Family Section Editor Jenna Hatfield (@FireMom ( http://twitter.com/FireMom )) blogs at Stop, Drop and Blog ( http://stopdropandblog.com ) and The Chronicles of Munchkin Land ( http://thechroniclesofmunchkinland.com ). She is a freelance writer and photographer.

Just_Margaret 5 pts

Agreed--I think it's a librarian's job to keep material available for all their patrons. What I think is tame, though, is clearly another parent's nightmare. It's like TV. Don't like it? Change the channel--but don't tell other parents what their kids should and shouldn't watch. My kids aren't allowed to watch the "tween" shows like iCarly, and other Disney sit-coms. But I wouldn't tell another mom in my neighborhood that their kids can't watch them either.

~Margaret

Margaret Barney writes at Just Margaret ( http://maurhoffbarney.blogspot.com ) and is a contributor at Prime Parents Club ( http://www.primeparentsclub.com/ ).

Just_Margaret 5 pts

I don't tell other parents how to raise their kids, so it would follow that I wouldn't tell other parents what their children should and shouldn't be reading/learning about sex. To the mother in Washington, I would say this--Object to a book all you want, it's well within your purview as a parent to prevent your child from seeing it, but don't you dare attempt to dictate what is appropriate for my children.

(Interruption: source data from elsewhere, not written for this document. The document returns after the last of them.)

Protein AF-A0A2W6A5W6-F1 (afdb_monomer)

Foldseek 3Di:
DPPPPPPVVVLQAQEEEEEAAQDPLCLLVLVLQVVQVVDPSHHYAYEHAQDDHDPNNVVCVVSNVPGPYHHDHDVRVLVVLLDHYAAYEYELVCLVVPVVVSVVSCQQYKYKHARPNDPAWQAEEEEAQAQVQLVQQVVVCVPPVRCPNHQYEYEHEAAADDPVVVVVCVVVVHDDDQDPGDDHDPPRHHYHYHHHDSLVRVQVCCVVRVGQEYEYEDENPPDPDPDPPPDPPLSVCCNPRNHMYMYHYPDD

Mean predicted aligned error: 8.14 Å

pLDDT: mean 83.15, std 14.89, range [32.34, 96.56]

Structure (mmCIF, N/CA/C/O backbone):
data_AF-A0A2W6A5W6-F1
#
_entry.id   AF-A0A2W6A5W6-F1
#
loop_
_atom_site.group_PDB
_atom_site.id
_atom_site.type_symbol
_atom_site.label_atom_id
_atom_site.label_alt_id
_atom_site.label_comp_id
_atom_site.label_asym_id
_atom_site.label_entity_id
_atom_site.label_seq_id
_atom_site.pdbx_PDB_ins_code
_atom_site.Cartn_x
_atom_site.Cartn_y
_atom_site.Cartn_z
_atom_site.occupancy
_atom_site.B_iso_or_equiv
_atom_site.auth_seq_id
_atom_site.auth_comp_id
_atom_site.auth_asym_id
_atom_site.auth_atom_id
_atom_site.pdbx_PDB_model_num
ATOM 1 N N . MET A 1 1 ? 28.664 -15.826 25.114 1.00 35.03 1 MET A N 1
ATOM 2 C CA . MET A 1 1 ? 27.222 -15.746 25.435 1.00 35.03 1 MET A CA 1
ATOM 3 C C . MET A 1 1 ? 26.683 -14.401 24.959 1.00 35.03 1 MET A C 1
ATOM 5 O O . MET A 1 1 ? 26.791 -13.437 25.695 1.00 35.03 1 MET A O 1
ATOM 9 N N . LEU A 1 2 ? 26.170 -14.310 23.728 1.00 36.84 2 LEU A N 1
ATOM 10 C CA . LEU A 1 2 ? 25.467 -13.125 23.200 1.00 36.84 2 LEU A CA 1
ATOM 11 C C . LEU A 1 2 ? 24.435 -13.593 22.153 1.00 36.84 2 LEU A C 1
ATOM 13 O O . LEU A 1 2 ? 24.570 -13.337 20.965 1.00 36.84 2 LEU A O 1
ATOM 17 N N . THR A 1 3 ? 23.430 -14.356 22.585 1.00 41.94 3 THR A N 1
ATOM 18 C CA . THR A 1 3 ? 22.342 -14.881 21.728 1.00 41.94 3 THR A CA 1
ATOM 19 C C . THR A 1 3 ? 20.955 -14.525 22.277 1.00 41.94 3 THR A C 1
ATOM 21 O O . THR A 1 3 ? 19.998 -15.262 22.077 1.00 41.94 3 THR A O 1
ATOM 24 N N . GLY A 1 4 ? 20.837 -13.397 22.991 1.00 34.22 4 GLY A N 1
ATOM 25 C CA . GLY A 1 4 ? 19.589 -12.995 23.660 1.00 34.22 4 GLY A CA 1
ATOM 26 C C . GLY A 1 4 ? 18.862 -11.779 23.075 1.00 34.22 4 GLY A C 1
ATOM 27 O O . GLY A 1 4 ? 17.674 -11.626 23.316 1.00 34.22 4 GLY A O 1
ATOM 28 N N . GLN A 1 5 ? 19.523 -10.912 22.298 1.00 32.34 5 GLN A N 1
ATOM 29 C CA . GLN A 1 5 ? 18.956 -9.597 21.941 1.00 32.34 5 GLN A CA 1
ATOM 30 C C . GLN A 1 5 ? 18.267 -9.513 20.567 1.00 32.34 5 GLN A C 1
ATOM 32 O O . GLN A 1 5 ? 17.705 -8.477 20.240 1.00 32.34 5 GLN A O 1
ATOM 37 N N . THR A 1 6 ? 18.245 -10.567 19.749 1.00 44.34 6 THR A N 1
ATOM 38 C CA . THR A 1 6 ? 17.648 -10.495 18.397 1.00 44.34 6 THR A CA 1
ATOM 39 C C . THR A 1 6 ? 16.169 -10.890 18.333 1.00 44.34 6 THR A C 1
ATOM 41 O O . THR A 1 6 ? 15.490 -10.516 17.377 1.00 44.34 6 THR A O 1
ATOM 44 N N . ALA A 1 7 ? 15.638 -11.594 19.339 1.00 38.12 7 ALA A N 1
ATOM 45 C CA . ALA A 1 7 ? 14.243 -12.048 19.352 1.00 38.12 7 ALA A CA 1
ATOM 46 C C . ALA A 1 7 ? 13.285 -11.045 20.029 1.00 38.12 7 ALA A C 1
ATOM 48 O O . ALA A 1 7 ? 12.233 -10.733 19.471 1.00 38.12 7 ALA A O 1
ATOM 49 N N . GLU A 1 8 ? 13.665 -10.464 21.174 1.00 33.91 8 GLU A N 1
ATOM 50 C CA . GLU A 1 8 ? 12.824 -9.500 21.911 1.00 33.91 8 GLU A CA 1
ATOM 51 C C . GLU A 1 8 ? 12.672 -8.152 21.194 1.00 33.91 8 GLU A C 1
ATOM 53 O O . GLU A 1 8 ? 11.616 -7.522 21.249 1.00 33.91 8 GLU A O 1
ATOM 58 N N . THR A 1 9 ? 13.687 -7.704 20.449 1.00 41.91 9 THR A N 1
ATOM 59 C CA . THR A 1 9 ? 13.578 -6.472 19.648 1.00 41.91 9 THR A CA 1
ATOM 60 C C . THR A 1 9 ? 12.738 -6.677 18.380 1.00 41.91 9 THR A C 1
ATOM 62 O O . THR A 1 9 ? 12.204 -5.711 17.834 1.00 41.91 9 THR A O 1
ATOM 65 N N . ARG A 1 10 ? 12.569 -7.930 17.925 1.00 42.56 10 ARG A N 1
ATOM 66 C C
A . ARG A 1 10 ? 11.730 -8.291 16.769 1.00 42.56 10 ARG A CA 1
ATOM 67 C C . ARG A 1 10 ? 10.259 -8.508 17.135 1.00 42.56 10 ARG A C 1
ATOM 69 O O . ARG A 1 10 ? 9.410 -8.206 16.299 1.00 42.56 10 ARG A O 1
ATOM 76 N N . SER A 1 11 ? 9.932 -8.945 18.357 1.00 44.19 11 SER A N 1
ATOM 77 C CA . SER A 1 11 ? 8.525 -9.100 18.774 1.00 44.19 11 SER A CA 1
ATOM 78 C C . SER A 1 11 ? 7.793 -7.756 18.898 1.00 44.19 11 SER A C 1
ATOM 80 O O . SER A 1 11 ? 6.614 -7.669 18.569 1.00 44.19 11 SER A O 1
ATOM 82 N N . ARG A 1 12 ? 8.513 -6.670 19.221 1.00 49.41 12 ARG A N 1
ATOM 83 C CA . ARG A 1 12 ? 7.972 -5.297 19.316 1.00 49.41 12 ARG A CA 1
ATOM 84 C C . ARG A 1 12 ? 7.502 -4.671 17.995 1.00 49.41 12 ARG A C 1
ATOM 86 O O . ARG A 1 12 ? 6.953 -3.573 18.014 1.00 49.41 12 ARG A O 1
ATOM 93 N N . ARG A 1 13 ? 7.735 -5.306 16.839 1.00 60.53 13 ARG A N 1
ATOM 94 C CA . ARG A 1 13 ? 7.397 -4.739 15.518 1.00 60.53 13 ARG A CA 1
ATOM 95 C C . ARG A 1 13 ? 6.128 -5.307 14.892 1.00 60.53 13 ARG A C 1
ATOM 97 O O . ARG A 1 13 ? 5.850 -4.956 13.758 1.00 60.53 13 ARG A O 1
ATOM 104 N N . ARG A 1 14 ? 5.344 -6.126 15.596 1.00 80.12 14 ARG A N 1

Frankly, the book in question doesn't provide enough information for my 9 year old. We're very open and communicative in our family. And, dare I say it? The conversations I've had with her about sex have not been as difficult as I anticipated them to be (which I really ought to blog about, come to think of it...) Even our recent conversation about porn, that came on the heels of her finding a website with less than savory videos. Ahem.

~Margaret

Margaret Barney writes at Just Margaret ( http://maurhoffbarney.blogspot.com ) and is a contributor at Prime Parents Club ( http://www.primeparentsclub.com/ ).

jennyalice 5 pts

I had "Where Do I Come From?"
then a set of late 1950s books, then "Our Bodies Ourselves."

I think it's so important for my daughter to understand her body and appreciate all of the amazing things it can do, so she can truly establish sovereignty.

Jennifer Byde Myers
www.jennyalice.com
www.ThinkingAutismGuide.com
www.HaveAutismWillTravel.com

Sally Jameson 5 pts

Not sure how the book is only now available to children of all ages without parents permission - i would have thought that any copies that got into a childs hands would be sneakily passed around the playground anyway.

LizaWasHere 5 pts

Instead of voicing an uninformed opinion about whether or not the book is too graphic, let me ask a different question.

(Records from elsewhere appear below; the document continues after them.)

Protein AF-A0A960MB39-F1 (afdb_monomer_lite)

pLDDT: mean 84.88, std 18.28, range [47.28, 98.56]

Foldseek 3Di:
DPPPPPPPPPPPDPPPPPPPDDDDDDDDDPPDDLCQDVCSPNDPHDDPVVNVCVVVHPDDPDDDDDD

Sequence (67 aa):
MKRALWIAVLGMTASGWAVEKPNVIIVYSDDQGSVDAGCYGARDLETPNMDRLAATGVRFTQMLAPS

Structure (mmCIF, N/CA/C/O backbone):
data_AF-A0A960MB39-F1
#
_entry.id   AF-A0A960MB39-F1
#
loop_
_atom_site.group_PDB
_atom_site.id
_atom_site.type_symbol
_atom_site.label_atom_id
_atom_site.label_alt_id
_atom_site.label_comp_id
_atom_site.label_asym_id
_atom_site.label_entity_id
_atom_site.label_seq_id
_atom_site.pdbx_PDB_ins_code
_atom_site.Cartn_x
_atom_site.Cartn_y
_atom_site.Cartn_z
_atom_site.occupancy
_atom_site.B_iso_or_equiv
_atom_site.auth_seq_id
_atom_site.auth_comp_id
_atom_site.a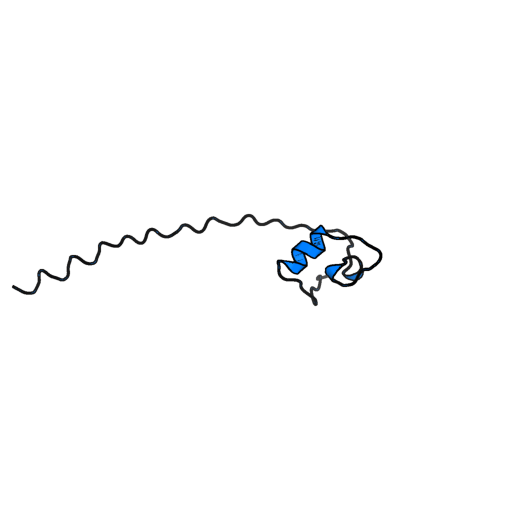uth_asym_id
_atom_site.auth_atom_id
_atom_site.pdbx_PDB_model_num
ATOM 1 N N . MET A 1 1 ? -63.363 10.014 28.300 1.00 47.34 1 MET A N 1
ATOM 2 C CA . MET A 1 1 ? -62.684 8.706 28.129 1.00 47.34 1 MET A CA 1
ATOM 3 C C . MET A 1 1 ? -61.752 8.683 26.900 1.00 47.34 1 MET A C 1
ATOM 5 O O . MET A 1 1 ? -61.893 7.813 26.058 1.00 47.34 1 MET A O 1
ATOM 9 N N . LYS A 1 2 ? -60.819 9.642 26.737 1.00 47.91 2 LYS A N 1
ATOM 10 C CA . LYS A 1 2 ? -59.890 9.678 25.572 1.00 47.91 2 LYS A CA 1
ATOM 11 C C . LYS A 1 2 ? -58.460 10.145 25.906 1.00 47.91 2 LYS A C 1
ATOM 13 O O . LYS A 1 2 ? -57.691 10.457 25.011 1.00 47.91 2 LYS A O 1
ATOM 18 N N . ARG A 1 3 ? -58.096 10.218 27.192 1.00 51.06 3 ARG A N 1
ATOM 19 C CA . ARG A 1 3 ? -56.768 10.694 27.638 1.00 51.06 3 ARG A CA 1
ATOM 20 C C . ARG A 1 3 ? -55.836 9.579 28.131 1.00 51.06 3 ARG A C 1
ATOM 22 O O . ARG A 1 3 ? -54.679 9.847 28.401 1.00 51.06 3 ARG A O 1
ATOM 29 N N . ALA A 1 4 ? -56.325 8.340 28.212 1.00 49.81 4 ALA A N 1
ATOM 30 C CA . ALA A 1 4 ? -55.567 7.203 28.741 1.00 49.81 4 ALA A CA 1
ATOM 31 C C . ALA A 1 4 ? -54.743 6.447 27.677 1.00 49.81 4 ALA A C 1
ATOM 33 O O . ALA A 1 4 ? -53.983 5.552 28.021 1.00 49.81 4 ALA A O 1
ATOM 34 N N . LEU A 1 5 ? -54.870 6.804 26.393 1.00 49.12 5 LEU A N 1
ATOM 35 C CA . LEU A 1 5 ? -54.307 6.042 25.273 1.00 49.12 5 LEU A CA 1
ATOM 36 C C . LEU A 1 5 ? -53.087 6.721 24.622 1.00 49.12 5 LEU A C 1
ATOM 38 O O . LEU A 1 5 ? -52.927 6.667 23.412 1.00 49.12 5 LEU A O 1
ATOM 42 N N . TRP A 1 6 ? -52.250 7.400 25.409 1.00 47.28 6 TRP A N 1
ATOM 43 C CA . TRP A 1 6 ? -50.978 7.961 24.916 1.00 47.28 6 TRP A CA 1
ATOM 44 C C . TRP A 1 6 ? -49.764 7.601 25.784 1.00 47.28 6 TRP A C 1
ATOM 46 O O . TRP A 1 6 ? -48.654 8.011 25.473 1.00 47.28 6 TRP A O 1
ATOM 56 N N . ILE A 1 7 ? -49.941 6.809 26.849 1.00 52.53 7 ILE A N 1
ATOM 57 C CA . ILE A 1 7 ? -48.850 6.479 27.788 1.00 52.53 7 ILE A CA 1
ATOM 58 C C . ILE A 1 7 ? -48.156 5.142 27.446 1.00 52.53 7 ILE A C 1
ATOM 60 O O . ILE A 1 7 ? -47.061 4.876 27.923 1.00 52.53 7 ILE A O 1
ATOM 64 N N . ALA A 1 8 ? -48.716 4.316 26.558 1.00 51.12 8 ALA A N 1
ATOM 65 C CA . ALA A 1 8 ? -48.212 2.956 26.329 1.00 51.12 8 ALA A CA 1
ATOM 66 C C . ALA A 1 8 ? -47.112 2.807 25.251 1.00 51.12 8 ALA A C 1
ATOM 68 O O . ALA A 1 8 ? -46.724 1.683 24.954 1.00 51.12 8 ALA A O 1
ATOM 69 N N . VAL A 1 9 ? -46.597 3.892 24.655 1.00 56.69 9 VAL A N 1
ATOM 70 C CA . VAL A 1 9 ? -45.583 3.801 23.573 1.00 56.69 9 VAL A CA 1
ATOM 71 C C . VAL A 1 9 ? -44.155 4.114 24.057 1.00 56.69 9 VAL A C 1
ATOM 73 O O . VAL A 1 9 ? -43.188 3.892 23.337 1.00 56.69 9 VAL A O 1
ATOM 76 N N . LEU A 1 10 ? -43.969 4.534 25.312 1.00 57.56 10 LEU A N 1
ATOM 77 C CA . LEU A 1 10 ? -42.659 4.951 25.841 1.00 57.56 10 LEU A CA 1
ATOM 78 C C . LEU A 1 10 ? -41.765 3.794 26.345 1.00 57.56 10 LEU A C 1
ATOM 80 O O . LEU A 1 10 ? -40.954 3.980 27.246 1.00 57.56 10 LEU A O 1
ATOM 84 N N . GLY A 1 11 ? -41.944 2.585 25.808 1.00 55.59 11 GLY A N 1
ATOM 85 C CA . GLY A 1 11 ? -41.343 1.358 26.344 1.00 55.59 11 GLY A CA 1
ATOM 86 C C . GLY A 1 11 ? -40.363 0.633 25.425 1.00 55.59 11 GLY A C 1
ATOM 87 O O . GLY A 1 11 ? -39.962 -0.477 25.752 1.00 55.59 11 GLY A O 1
ATOM 88 N N . MET A 1 12 ? -39.977 1.201 24.279 1.00 63.22 12 MET A N 1
ATOM 89 C CA . MET A 1 12 ? -38.908 0.618 23.461 1.00 63.22 12 MET A CA 1
ATOM 90 C C . MET A 1 12 ? -37.573 1.173 23.947 1.00 63.22 12 MET A C 1
ATOM 92 O O . MET A 1 12 ? -37.074 2.179 23.446 1.00 63.22 12 MET A O 1
ATOM 96 N N . THR A 1 13 ? -37.006 0.528 24.965 1.00 59.62 13 THR A N 1
ATOM 97 C CA . THR A 1 13 ? -35.599 0.712 25.311 1.00 59.62 13 THR A CA 1
ATOM 98 C C . THR A 1 13 ? -34.779 0.364 24.077 1.00 59.62 13 THR A C 1
ATOM 100 O O . THR A 1 13 ? -34.704 -0.799 23.682 1.00 59.62 13 THR A O 1
ATOM 103 N N . ALA A 1 14 ? -34.196 1.377 23.440 1.00 61.38 14 ALA A N 1
ATOM 104 C CA . ALA A 1 14 ? -33.160 1.177 22.449 1.00 61.38 14 ALA A CA 1
ATOM 105 C C . ALA A 1 14 ? -31.988 0.498 23.164 1.00 61.38 14 ALA A C 1
ATOM 107 O O . ALA A 1 14 ? -31.167 1.156 23.801 1.00 61.38 14 ALA A O 1
ATOM 108 N N . SER A 1 15 ? -31.930 -0.832 23.104 1.00 60.97 15 SER A N 1
ATOM 109 C CA . SER A 1 15 ? -30.690 -1.563 23.318 1.00 60.97 15 SER A CA 1
ATOM 110 C C . SER A 1 15 ? -29.753 -1.113 22.207 1.00 60.97 15 SER A C 1
ATOM 112 O O . SER A 1 15 ? -29.789 -1.629 21.091 1.00 60.97 15 SER A O 1
ATOM 114 N N . GLY A 1 16 ? -28.998 -0.050 22.481 1.00 61.81 16 GLY A N 1
ATOM 115 C CA . GLY A 1 16 ? -27.941 0.404 21.603 1.00 61.81 16 GLY A CA 1
ATOM 116 C C . GLY A 1 16 ? -26.986 -0.761 21.425 1.00 61.81 16 GLY A C 1
ATOM 117 O O . GLY A 1 16 ? -26.425 -1.255 22.401 1.00 61.81 16 GLY A O 1
ATOM 118 N N . TRP A 1 17 ? -26.842 -1.226 20.190 1.00 62.88 17 TRP A N 1
ATOM 119 C CA . TRP A 1 17 ? -25.759 -2.121 19.830 1.00 62.88 17 TRP A CA 1
ATOM 120 C C . TRP A 1 17 ? -24.480 -1.361 20.158 1.00 62.88 17 TRP A C 1
ATOM 122 O O . TRP A 1 17 ? -24.152 -0.377 19.494 1.00 62.88 17 TRP A O 1
ATOM 132 N N . ALA A 1 18 ? -23.814 -1.741 21.248 1.00 69.12 18 ALA A N 1
ATOM 133 C CA . ALA A 1 18 ? -22.501 -1.215 21.552 1.00 69.12 18 ALA A CA 1
ATOM 134 C C . ALA A 1 18 ? -21.601 -1.700 20.418 1.00 69.12 18 ALA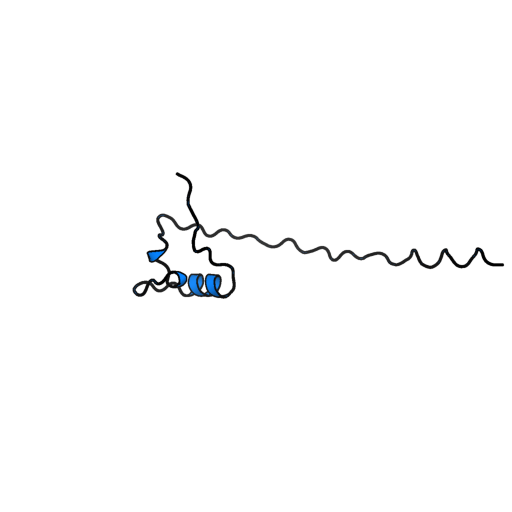 A C 1
ATOM 136 O O . ALA A 1 18 ? -21.259 -2.877 20.361 1.00 69.12 18 ALA A O 1
ATOM 137 N N . VAL A 1 19 ? -21.307 -0.813 19.466 1.00 78.06 19 VAL A N 1
ATOM 138 C CA . VAL A 1 19 ? -20.339 -1.095 18.410 1.00 78.06 19 VAL A CA 1
ATOM 139 C C . VAL A 1 19 ? -19.044 -1.449 19.118 1.00 78.06 19 VAL A C 1
ATOM 141 O O . VAL A 1 19 ? -18.459 -0.611 19.811 1.00 78.06 19 VAL A O 1
ATOM 144 N N . GLU A 1 20 ? -18.641 -2.712 19.003 1.00 87.50 20 GLU A N 1
ATOM 145 C CA . GLU A 1 20 ? -17.357 -3.145 19.522 1.00 87.50 20 GLU A CA 1
ATOM 146 C C . GLU A 1 20 ? -16.275 -2.279 18.885 1.00 87.50 20 GLU A C 1
ATOM 148 O O . GLU A 1 20 ? -16.266 -2.035 17.675 1.00 87.50 20 GLU A O 1
ATOM 153 N N . LYS A 1 21 ? -15.387 -1.747 19.726 1.00 91.75 21 LYS A N 1
ATOM 154 C CA . LYS A 1 21 ? -14.297 -0.908 19.244 1.00 91.75 21 LYS A CA 1
ATOM 155 C C . LYS A 1 21 ? -13.390 -1.774 18.368 1.00 91.75 21 LYS A C 1
ATOM 157 O O . LYS A 1 21 ? -12.934 -2.813 18.846 1.00 91.75 21 LYS A O 1
ATOM 162 N N . PRO A 1 22 ? -13.105 -1.370 17.120 1.00 94.56 22 PRO A N 1
ATOM 163 C CA . PRO A 1 22 ? -12.207 -2.136 16.278 1.00 94.56 22 PRO A CA 1
ATOM 164 C C . PRO A 1 22 ? -10.788 -2.092 16.849 1.00 94.56 22 PRO A C 1
ATOM 166 O O . PRO A 1 22 ? -10.359 -1.089 17.423 1.00 94.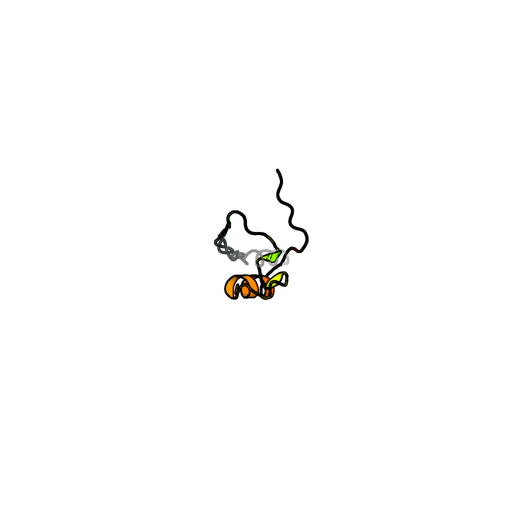56 22 PRO A O 1
ATOM 169 N N . ASN A 1 23 ? -10.039 -3.170 16.637 1.00 96.50 23 ASN A N 1
ATOM 170 C CA . ASN A 1 23 ? -8.596 -3.149 16.832 1.00 96.50 23 ASN A CA 1
ATOM 171 C C . ASN A 1 23 ? -7.949 -2.404 15.660 1.00 96.50 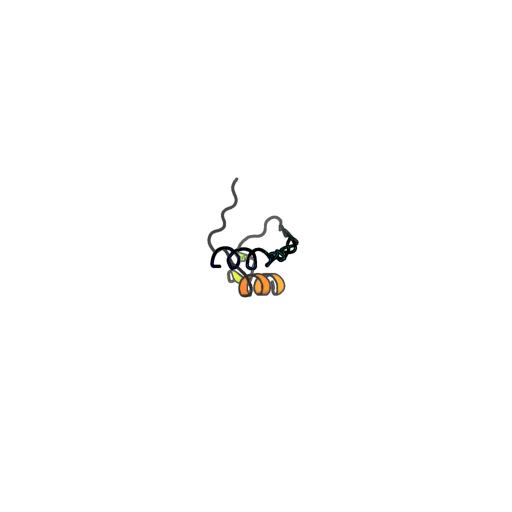23 ASN A C 1
ATOM 173 O O . ASN A 1 23 ? -8.316 -2.627 14.505 1.00 96.50 23 ASN A O 1
ATOM 177 N N . VAL A 1 24 ? -6.974 -1.546 15.952 1.00 96.69 24 VAL A N 1
ATOM 178 C CA . VAL A 1 24 ? -6.209 -0.811 14.937 1.00 96.69 24 VAL A CA 1
ATOM 179 C C . VAL A 1 24 ? -4.766 -1.295 14.980 1.00 96.69 24 VAL A C 1
ATOM 181 O O . VAL A 1 24 ? -4.118 -1.213 16.020 1.00 96.69 24 VAL A O 1
ATOM 184 N N . ILE A 1 25 ? -4.272 -1.804 13.852 1.00 97.31 25 ILE A N 1
ATOM 185 C CA . ILE A 1 25 ? -2.887 -2.256 13.683 1.00 97.31 25 ILE A CA 1
ATOM 186 C C . ILE A 1 25 ? -2.232 -1.358 12.638 1.00 97.31 25 ILE A C 1
ATOM 188 O O . ILE A 1 25 ? -2.750 -1.223 11.530 1.00 97.31 25 ILE A O 1
ATOM 192 N N . ILE A 1 26 ? -1.092 -0.767 12.992 1.00 97.44 26 ILE A N 1
ATOM 193 C CA . ILE A 1 26 ? -0.256 0.007 12.073 1.00 97.44 26 ILE A CA 1
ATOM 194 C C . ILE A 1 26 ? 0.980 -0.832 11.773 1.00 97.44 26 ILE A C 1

Who should decide what books are available to children in schools?

Teachers? School librarians? Trained, educated experts on children's educational and informational needs? Or an individual parent whose moral values you may or may not share?

If that parent does not want her child to read a particular book, that's her choice. But I don't want her making the decision for my children.

Liza Barry-Kessler
Personal: LizaWasHere ( http://www.lizawashere.com/ )
Professional: Privacy Counsel LLC ( http://www.privacycounsel.net/ )

suzic63 5 pts

Does not sound innapropriate to me!!